Connecticut State Police on lookout for birds "jaywalking" on highways

 

Hawk in Connecticut

 

It’s been quite a week for the Connecticut State Police.  A homicide investigation, manhunts, DUI checkpoints, motor vehicle accidents.  But there is one story that put feather in troopers’ hats on social media:  A post on their Facebook page about a hawk walking on I-91 in Cromwell earlier this week.  The post on the Connecticut State Police’s Facebook page got over 1,000 shares and more than 320 comments.  Along with publishing photos of the hawk on the side of the highway, the pun-laden post took flight, triggering a flock of comments.  It read: “Troopers, Connecticut Department of Transportation service patrol and Connecticut State Environmental Conservation Police flocked to the area of I-91 north near exit 21 to provide some assistance to a hawk strolling along the shoulder.  Luckily things didn’t take a turn for the worse and we were able to take the hawk under our wing and protect it from the cars flying by.  No fowl play is suspected in this case - DEEP will be providing further assistance.”  The hawk, which did survive, was taken by Cromwell Animal Control to recover.  Days later, state police used the hawk story to get out a highway safety message. Using a photo of the hawk walking down the highway, Trooper Tyler Weerden, who is the state police’s social media specialist, created a graphic titled “Hawk’s Corner.

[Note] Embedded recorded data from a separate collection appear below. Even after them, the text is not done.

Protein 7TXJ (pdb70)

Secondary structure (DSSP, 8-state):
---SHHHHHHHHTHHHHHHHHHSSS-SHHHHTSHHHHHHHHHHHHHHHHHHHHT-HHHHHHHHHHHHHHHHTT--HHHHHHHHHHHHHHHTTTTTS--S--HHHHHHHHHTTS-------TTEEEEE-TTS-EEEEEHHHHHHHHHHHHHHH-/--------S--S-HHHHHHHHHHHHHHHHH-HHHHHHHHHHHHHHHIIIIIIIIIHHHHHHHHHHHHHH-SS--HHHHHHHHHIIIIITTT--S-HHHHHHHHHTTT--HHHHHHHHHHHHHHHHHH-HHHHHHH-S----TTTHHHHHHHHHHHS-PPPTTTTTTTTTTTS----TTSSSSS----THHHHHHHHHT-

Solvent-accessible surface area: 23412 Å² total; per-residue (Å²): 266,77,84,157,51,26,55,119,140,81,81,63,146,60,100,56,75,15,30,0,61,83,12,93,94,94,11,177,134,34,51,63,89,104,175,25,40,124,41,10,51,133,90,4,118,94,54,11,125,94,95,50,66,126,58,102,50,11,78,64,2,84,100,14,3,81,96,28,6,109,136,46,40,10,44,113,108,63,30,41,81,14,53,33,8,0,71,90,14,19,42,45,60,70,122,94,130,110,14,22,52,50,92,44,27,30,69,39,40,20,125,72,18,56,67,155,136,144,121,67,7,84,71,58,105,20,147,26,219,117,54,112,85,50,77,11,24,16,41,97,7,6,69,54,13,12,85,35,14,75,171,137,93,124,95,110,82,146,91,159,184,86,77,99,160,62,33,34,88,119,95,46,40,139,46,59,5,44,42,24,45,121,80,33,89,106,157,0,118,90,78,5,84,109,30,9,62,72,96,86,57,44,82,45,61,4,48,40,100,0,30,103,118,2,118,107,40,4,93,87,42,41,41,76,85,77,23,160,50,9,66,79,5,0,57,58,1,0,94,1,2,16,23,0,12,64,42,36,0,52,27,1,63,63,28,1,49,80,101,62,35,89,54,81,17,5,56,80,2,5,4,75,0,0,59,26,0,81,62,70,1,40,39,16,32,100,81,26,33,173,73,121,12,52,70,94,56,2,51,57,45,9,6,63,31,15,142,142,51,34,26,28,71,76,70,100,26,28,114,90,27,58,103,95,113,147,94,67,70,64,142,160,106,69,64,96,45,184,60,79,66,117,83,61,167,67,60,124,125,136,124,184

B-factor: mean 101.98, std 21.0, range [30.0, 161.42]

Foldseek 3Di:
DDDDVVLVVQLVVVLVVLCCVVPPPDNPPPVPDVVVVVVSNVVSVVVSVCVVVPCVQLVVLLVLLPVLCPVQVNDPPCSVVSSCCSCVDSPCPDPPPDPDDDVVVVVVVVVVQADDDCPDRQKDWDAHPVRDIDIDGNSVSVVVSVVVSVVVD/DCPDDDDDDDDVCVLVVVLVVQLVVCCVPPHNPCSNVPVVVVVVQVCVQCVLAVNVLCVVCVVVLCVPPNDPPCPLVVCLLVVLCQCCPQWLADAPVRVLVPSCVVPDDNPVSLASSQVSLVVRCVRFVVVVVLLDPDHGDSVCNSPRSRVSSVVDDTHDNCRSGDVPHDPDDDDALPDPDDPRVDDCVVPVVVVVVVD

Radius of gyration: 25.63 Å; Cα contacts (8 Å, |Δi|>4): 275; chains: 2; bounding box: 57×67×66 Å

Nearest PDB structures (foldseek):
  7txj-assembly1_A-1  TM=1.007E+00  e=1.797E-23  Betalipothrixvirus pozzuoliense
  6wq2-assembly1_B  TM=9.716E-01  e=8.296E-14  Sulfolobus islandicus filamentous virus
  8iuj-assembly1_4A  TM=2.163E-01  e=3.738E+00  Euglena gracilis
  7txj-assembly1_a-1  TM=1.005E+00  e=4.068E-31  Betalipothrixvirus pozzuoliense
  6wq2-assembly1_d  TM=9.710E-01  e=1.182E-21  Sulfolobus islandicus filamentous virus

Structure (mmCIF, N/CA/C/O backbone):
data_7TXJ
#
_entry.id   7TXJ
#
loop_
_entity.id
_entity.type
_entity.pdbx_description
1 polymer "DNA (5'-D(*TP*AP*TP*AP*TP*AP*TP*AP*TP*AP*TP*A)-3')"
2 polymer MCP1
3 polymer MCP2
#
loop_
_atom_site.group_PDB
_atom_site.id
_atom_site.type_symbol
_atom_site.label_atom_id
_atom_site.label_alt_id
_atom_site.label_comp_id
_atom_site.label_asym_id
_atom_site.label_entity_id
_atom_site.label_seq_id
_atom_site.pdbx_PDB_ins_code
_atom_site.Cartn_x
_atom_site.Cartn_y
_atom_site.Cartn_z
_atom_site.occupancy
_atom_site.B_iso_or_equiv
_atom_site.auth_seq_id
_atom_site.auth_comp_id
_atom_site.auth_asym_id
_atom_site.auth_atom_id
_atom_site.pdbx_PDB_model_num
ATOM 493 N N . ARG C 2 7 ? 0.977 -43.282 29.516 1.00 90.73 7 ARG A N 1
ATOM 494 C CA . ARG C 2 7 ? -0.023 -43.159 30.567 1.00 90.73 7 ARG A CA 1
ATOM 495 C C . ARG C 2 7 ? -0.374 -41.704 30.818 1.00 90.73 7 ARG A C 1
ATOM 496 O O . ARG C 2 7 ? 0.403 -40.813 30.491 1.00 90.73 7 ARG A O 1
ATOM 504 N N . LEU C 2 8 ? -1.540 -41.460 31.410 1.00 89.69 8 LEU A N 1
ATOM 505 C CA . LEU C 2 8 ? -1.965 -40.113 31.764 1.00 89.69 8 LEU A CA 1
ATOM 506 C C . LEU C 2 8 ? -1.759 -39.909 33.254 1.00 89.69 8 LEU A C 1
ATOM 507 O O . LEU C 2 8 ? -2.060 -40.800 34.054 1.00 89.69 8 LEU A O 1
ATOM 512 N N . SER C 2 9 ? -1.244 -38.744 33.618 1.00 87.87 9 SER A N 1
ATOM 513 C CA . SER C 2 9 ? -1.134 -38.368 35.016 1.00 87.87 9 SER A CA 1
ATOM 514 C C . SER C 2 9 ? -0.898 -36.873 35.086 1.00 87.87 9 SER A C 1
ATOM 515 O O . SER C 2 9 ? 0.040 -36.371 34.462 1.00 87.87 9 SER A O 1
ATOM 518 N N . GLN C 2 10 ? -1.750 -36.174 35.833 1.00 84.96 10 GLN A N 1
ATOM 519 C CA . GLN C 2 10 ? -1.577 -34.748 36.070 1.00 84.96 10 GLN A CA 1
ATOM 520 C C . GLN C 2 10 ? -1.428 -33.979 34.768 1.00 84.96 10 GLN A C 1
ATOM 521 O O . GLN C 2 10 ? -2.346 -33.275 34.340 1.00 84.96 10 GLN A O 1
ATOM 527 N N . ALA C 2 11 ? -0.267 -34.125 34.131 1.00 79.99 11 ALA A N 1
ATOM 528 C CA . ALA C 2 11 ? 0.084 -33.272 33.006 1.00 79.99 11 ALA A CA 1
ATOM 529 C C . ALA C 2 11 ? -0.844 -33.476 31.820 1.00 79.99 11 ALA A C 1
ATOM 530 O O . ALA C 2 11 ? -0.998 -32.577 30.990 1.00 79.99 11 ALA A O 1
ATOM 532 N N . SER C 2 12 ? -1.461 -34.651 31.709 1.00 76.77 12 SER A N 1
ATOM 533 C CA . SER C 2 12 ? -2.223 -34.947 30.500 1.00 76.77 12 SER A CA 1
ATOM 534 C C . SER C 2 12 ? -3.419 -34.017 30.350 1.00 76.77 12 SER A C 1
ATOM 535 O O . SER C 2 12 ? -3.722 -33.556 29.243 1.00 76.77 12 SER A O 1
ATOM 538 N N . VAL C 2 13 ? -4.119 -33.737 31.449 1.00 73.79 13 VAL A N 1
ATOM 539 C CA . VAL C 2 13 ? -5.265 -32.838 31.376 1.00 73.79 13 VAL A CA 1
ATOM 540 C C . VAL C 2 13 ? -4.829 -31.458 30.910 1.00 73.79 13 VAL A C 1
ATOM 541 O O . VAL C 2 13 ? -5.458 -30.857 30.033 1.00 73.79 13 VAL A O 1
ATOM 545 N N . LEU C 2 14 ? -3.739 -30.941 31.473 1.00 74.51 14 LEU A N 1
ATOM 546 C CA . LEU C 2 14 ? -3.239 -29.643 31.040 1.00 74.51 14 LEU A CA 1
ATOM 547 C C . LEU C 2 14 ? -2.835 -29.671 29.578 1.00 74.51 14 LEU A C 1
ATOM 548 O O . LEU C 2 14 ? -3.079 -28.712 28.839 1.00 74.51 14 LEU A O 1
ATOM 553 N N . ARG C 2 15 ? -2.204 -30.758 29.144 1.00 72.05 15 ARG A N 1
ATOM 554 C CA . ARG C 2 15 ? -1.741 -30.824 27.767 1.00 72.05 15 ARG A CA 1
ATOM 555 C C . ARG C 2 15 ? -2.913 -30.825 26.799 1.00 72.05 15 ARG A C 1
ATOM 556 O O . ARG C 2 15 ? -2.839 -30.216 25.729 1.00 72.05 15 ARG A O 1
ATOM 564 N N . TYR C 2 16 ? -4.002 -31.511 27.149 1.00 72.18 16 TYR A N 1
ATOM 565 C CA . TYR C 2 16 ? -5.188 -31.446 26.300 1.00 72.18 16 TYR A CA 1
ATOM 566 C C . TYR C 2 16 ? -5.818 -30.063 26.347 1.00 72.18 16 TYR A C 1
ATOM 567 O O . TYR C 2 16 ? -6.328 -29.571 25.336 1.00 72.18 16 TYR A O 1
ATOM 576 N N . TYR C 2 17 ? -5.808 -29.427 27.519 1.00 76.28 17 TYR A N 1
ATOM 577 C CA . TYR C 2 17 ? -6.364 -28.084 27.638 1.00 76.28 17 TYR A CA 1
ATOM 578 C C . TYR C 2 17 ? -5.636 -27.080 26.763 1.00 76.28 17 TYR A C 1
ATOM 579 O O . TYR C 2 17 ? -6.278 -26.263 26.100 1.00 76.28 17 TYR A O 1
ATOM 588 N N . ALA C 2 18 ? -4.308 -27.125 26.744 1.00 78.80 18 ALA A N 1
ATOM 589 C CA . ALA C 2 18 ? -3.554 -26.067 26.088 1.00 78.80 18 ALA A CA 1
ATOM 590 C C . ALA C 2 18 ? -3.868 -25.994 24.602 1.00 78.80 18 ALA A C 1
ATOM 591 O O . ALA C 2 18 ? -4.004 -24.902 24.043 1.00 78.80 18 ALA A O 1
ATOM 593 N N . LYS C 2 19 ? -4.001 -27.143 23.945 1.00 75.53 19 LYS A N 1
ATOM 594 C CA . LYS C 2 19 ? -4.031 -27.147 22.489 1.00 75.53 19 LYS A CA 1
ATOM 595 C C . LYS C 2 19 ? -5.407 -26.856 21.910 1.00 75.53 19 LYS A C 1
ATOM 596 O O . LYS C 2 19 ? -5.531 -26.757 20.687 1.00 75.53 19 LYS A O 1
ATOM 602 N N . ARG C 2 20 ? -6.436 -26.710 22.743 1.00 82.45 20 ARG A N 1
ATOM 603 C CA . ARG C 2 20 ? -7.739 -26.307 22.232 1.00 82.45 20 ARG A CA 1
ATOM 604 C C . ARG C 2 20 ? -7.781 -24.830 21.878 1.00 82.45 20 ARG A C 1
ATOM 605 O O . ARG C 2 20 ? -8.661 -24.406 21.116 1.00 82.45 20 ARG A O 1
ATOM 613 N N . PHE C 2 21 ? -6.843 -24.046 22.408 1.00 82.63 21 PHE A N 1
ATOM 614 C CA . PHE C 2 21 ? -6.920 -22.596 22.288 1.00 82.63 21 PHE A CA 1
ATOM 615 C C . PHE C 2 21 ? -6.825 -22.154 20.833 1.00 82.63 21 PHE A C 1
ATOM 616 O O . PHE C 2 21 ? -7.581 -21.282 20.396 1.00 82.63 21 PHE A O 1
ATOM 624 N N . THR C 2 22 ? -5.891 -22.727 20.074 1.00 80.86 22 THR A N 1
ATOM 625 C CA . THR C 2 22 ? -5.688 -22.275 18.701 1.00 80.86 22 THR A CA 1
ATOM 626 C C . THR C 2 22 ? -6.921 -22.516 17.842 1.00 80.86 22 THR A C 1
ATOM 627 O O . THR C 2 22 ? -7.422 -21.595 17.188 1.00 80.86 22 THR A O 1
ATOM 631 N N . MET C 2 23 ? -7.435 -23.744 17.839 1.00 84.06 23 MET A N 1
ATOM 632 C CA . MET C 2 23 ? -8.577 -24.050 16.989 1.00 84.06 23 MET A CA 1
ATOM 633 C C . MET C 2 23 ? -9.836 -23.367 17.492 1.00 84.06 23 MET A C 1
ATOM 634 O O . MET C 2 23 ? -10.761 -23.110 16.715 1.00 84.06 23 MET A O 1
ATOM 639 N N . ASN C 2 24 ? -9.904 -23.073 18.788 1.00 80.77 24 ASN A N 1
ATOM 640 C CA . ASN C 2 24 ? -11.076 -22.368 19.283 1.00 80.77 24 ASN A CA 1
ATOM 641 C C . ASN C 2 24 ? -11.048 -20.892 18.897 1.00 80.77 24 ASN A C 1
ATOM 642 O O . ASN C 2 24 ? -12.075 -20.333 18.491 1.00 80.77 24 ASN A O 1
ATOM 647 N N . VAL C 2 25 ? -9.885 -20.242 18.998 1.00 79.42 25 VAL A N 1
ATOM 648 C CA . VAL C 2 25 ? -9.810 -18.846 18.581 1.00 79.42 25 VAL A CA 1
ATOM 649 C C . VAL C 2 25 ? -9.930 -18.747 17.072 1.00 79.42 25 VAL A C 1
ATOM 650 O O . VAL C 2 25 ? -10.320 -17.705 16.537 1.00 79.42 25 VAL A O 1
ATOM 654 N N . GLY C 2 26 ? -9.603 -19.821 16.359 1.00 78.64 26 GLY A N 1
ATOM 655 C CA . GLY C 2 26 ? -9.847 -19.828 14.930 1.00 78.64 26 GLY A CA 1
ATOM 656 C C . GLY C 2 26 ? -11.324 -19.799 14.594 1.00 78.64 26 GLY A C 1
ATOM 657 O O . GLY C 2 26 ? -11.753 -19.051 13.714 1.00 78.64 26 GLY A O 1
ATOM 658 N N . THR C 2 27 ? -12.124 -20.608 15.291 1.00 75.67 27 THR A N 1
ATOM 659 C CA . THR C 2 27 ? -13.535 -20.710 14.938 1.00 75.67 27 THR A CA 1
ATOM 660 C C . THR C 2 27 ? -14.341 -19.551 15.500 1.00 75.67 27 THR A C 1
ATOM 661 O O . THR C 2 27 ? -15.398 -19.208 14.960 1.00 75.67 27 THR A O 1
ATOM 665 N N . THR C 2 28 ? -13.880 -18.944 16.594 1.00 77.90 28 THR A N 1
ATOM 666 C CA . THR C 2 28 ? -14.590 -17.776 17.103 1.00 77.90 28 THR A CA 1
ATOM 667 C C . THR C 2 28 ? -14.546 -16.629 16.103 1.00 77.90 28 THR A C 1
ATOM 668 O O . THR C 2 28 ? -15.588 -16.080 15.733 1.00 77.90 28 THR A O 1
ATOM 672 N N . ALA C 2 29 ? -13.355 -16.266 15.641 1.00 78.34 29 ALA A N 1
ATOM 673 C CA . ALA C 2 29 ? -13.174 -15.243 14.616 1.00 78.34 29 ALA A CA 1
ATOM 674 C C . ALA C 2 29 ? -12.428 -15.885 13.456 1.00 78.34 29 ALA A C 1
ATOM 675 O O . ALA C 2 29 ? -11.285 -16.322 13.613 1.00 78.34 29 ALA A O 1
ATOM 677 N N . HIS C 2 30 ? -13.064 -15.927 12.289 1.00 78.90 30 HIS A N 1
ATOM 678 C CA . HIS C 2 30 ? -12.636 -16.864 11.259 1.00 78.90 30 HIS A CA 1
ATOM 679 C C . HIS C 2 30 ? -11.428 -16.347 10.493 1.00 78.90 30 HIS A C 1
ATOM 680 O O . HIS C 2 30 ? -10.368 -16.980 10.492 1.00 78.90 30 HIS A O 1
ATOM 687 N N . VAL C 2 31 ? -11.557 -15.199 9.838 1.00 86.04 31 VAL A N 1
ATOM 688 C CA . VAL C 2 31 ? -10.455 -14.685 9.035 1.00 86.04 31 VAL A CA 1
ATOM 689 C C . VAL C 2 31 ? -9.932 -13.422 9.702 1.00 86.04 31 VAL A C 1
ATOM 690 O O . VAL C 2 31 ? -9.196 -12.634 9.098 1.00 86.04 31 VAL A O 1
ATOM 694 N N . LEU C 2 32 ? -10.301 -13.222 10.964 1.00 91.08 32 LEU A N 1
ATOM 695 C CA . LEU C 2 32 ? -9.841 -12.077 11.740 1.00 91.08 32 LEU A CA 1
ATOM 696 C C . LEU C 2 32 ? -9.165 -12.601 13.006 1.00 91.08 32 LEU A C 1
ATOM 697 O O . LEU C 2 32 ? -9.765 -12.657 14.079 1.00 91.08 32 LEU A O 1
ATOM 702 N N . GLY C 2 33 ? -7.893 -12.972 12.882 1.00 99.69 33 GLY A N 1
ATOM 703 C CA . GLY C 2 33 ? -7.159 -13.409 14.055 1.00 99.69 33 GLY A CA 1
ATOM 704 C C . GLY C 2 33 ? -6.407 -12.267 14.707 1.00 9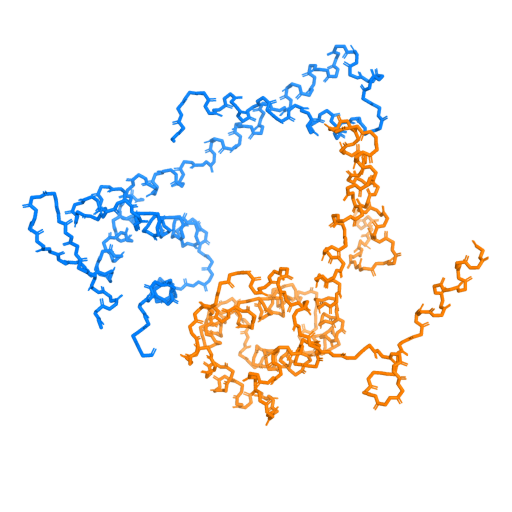9.69 33 GLY A C 1
ATOM 705 O O . GLY C 2 33 ? -6.589 -11.983 15.895 1.00 99.69 33 GLY A O 1
ATOM 706 N N . LYS C 2 34 ? -5.579 -11.573 13.923 1.00 110.75 34 LYS A N 1
ATOM 707 C CA . LYS C 2 34 ? -4.745 -10.510 14.471 1.00 110.75 34 LYS A CA 1
ATOM 708 C C . LYS C 2 34 ? -5.600 -9.398 15.060 1.00 110.75 34 LYS A C 1
ATOM 709 O O . LYS C 2 34 ? -5.313 -8.881 16.145 1.00 110.75 34 LYS A O 1
ATOM 715 N N . GLU C 2 35 ? -6.664 -9.024 14.355 1.00 112.51 35 GLU A N 1
ATOM 716 C CA . GLU C 2 35 ? -7.503 -7.926 14.812 1.00 112.51 35 GLU A CA 1
ATOM 717 C C . GLU C 2 35 ? -8.265 -8.299 16.076 1.00 112.51 35 GLU A C 1
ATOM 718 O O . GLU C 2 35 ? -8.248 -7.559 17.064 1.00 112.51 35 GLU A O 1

Winging Good Information Your Way.” It answered the question:  “recently saw a hawk on the highway and couldn’t help but wonder if any laws were broken?”  After saying no laws were broken “just a few ruffled feathers,” it listed want is not allowed on the highway, like pedestrians, Segways, golf carts and “shenanigans.”  The post, again, received a number comments and likes including one from Eva MariaPuo:  “I have to say you guys are managing this page very well.  You find creative and funny ways to get message across.  Kudos to your social media rep!”  Many other people are also noticing.  In the last year, state police have greatly expanded their presence on social media with 19,962 followers on Twitter and 44,674 likes onFacebook.  And, the bird stories keep on coming.  On Saturday morning, Weerden posted on the state police Facebook page another bird walking on the side of the interstate highway.  “Not sure what's going on this week but now we have owls hanging out on the highway, 84 E X31 in Southington.  Animal control is en route. Hawk...owl...what's next?”